If you changed your first few lines of your kernel to do a linear accumulation over a (much) larger swath of global memory you could reduce the kernels work.
Right now each thread loads and sums two values from global memory. Change that to perhaps 256. Then you’ll only need 2^24/256/512 = 128 blocks and 128 reductions. Global memory bandwidth will be the same, but FLOPS will be cut down by two orders of magnitude.

If you use too few blocks, you’ll start getting idle SM losses, so 128 blocks is probably a decent value. 256 or 512 blocks might be better for a beefier card like a GTX285.

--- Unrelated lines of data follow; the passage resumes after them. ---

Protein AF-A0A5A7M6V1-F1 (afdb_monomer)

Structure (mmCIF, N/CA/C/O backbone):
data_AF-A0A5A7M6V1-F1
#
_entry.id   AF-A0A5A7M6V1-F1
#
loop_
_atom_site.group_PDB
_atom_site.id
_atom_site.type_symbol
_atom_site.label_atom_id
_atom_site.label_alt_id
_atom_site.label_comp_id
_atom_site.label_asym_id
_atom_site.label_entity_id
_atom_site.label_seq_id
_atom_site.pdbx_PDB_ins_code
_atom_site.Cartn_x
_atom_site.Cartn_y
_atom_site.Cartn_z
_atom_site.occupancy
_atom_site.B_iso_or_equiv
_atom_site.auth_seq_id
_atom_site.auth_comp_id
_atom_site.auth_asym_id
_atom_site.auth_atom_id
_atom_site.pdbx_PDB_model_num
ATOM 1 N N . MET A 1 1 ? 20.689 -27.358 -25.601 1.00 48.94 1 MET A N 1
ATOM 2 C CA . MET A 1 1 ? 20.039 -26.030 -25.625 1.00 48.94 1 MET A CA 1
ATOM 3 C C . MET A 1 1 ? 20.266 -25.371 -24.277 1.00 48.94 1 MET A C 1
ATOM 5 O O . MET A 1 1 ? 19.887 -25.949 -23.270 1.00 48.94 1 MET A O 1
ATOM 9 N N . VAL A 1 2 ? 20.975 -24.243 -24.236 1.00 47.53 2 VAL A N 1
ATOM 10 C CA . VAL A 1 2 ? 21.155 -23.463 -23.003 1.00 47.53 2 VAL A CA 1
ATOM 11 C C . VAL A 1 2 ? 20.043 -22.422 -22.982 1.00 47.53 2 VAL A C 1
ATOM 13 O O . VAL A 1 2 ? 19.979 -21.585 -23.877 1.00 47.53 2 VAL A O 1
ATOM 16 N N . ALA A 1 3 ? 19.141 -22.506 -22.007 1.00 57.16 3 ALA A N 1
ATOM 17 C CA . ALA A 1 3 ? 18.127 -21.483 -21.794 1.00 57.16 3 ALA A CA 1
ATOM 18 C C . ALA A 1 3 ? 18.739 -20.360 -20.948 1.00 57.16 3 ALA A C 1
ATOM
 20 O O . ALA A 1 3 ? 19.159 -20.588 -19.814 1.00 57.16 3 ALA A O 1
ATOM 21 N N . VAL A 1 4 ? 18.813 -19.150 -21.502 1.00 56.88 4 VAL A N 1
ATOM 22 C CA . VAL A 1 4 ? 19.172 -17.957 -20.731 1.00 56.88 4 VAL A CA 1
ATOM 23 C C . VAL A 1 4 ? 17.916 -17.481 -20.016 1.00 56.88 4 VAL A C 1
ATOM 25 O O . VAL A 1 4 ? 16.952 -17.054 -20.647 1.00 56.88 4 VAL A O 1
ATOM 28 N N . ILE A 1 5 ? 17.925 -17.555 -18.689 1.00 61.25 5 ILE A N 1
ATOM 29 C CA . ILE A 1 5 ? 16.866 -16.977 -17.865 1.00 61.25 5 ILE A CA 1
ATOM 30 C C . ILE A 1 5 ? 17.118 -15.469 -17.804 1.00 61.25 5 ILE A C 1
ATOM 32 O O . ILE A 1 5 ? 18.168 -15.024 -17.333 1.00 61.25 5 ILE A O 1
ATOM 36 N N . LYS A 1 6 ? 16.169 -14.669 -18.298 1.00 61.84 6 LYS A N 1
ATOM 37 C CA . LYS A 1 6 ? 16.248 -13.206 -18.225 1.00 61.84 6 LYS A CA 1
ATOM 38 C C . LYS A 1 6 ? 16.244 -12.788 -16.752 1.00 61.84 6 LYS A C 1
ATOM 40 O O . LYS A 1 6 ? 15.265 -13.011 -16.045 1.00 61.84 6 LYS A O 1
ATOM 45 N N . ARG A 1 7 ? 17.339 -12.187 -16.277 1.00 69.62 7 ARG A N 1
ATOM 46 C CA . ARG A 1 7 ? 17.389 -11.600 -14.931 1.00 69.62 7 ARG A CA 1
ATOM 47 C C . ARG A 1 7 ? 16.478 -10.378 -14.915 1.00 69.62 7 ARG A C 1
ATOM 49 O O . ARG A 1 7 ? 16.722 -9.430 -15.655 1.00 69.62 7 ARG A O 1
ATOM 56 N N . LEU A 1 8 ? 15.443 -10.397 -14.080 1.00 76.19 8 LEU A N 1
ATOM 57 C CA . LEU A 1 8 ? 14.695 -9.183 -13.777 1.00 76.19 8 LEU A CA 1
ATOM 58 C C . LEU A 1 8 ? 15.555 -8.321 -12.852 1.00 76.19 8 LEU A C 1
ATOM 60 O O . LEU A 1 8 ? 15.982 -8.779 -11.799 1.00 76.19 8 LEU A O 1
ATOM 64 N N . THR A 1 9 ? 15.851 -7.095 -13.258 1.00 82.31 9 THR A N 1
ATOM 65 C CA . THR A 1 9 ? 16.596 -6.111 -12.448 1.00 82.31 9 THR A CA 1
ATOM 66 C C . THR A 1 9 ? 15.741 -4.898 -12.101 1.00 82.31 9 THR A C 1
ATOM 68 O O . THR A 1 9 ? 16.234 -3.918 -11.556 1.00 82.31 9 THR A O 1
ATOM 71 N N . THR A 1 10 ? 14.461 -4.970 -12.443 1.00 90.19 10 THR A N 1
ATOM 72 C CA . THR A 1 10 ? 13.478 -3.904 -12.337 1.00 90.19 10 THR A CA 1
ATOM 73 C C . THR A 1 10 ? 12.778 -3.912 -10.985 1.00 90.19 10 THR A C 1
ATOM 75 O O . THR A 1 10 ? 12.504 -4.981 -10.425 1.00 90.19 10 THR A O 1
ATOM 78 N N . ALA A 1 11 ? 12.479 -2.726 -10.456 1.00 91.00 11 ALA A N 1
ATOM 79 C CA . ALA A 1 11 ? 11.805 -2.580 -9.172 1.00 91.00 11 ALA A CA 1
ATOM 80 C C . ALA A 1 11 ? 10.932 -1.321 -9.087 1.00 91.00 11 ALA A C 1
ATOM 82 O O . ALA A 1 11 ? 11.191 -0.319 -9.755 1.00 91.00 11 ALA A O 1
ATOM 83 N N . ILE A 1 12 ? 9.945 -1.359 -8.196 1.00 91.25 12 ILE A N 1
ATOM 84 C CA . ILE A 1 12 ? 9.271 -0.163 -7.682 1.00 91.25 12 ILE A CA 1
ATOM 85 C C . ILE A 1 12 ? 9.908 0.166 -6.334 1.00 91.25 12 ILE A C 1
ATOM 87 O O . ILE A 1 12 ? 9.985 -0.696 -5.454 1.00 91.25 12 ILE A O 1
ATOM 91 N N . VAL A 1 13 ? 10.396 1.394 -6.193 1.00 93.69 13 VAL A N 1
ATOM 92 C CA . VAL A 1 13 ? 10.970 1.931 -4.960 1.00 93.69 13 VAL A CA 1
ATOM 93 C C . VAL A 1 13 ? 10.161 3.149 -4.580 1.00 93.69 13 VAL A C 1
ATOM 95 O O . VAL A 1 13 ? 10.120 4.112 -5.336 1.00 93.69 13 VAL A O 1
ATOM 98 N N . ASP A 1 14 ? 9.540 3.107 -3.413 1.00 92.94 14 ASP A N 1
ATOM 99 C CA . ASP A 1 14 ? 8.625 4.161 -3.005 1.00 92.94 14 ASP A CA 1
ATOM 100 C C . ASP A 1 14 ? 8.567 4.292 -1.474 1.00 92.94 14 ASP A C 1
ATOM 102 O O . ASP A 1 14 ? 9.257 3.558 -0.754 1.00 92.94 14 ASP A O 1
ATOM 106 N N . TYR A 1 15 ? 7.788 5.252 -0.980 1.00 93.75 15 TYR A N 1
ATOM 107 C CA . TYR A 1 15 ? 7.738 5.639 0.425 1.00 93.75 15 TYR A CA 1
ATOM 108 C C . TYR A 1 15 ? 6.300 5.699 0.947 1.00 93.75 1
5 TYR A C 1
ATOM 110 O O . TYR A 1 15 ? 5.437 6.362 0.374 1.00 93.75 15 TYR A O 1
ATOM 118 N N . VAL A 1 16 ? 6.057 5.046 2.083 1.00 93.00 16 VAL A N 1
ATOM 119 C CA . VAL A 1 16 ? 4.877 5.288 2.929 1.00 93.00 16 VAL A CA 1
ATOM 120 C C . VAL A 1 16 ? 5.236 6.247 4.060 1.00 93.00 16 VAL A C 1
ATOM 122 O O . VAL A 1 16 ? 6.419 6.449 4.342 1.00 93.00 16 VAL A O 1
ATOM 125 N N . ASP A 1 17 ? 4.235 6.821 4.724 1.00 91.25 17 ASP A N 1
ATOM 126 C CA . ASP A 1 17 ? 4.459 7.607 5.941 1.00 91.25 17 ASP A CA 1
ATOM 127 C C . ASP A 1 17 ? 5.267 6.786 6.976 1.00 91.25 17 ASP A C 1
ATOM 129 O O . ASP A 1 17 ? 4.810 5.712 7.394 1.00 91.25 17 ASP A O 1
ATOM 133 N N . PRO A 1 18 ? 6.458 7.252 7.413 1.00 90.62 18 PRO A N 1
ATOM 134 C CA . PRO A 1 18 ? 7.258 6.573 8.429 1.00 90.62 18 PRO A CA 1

I belive this is what Mark Harris discusses in the final optimization step in his “Reduction” white waper (between kernel #6 and #7). However it only adds 42% more performance. So this step would not explain the huge gap we’re seing.

Also I find it a little hard to understand why adding that much “serialism” to an otherwhise extremely parallel algorithm can add that much benefit.

You’re right - we should have added the full host code, so a few people could have tried to run this puppy.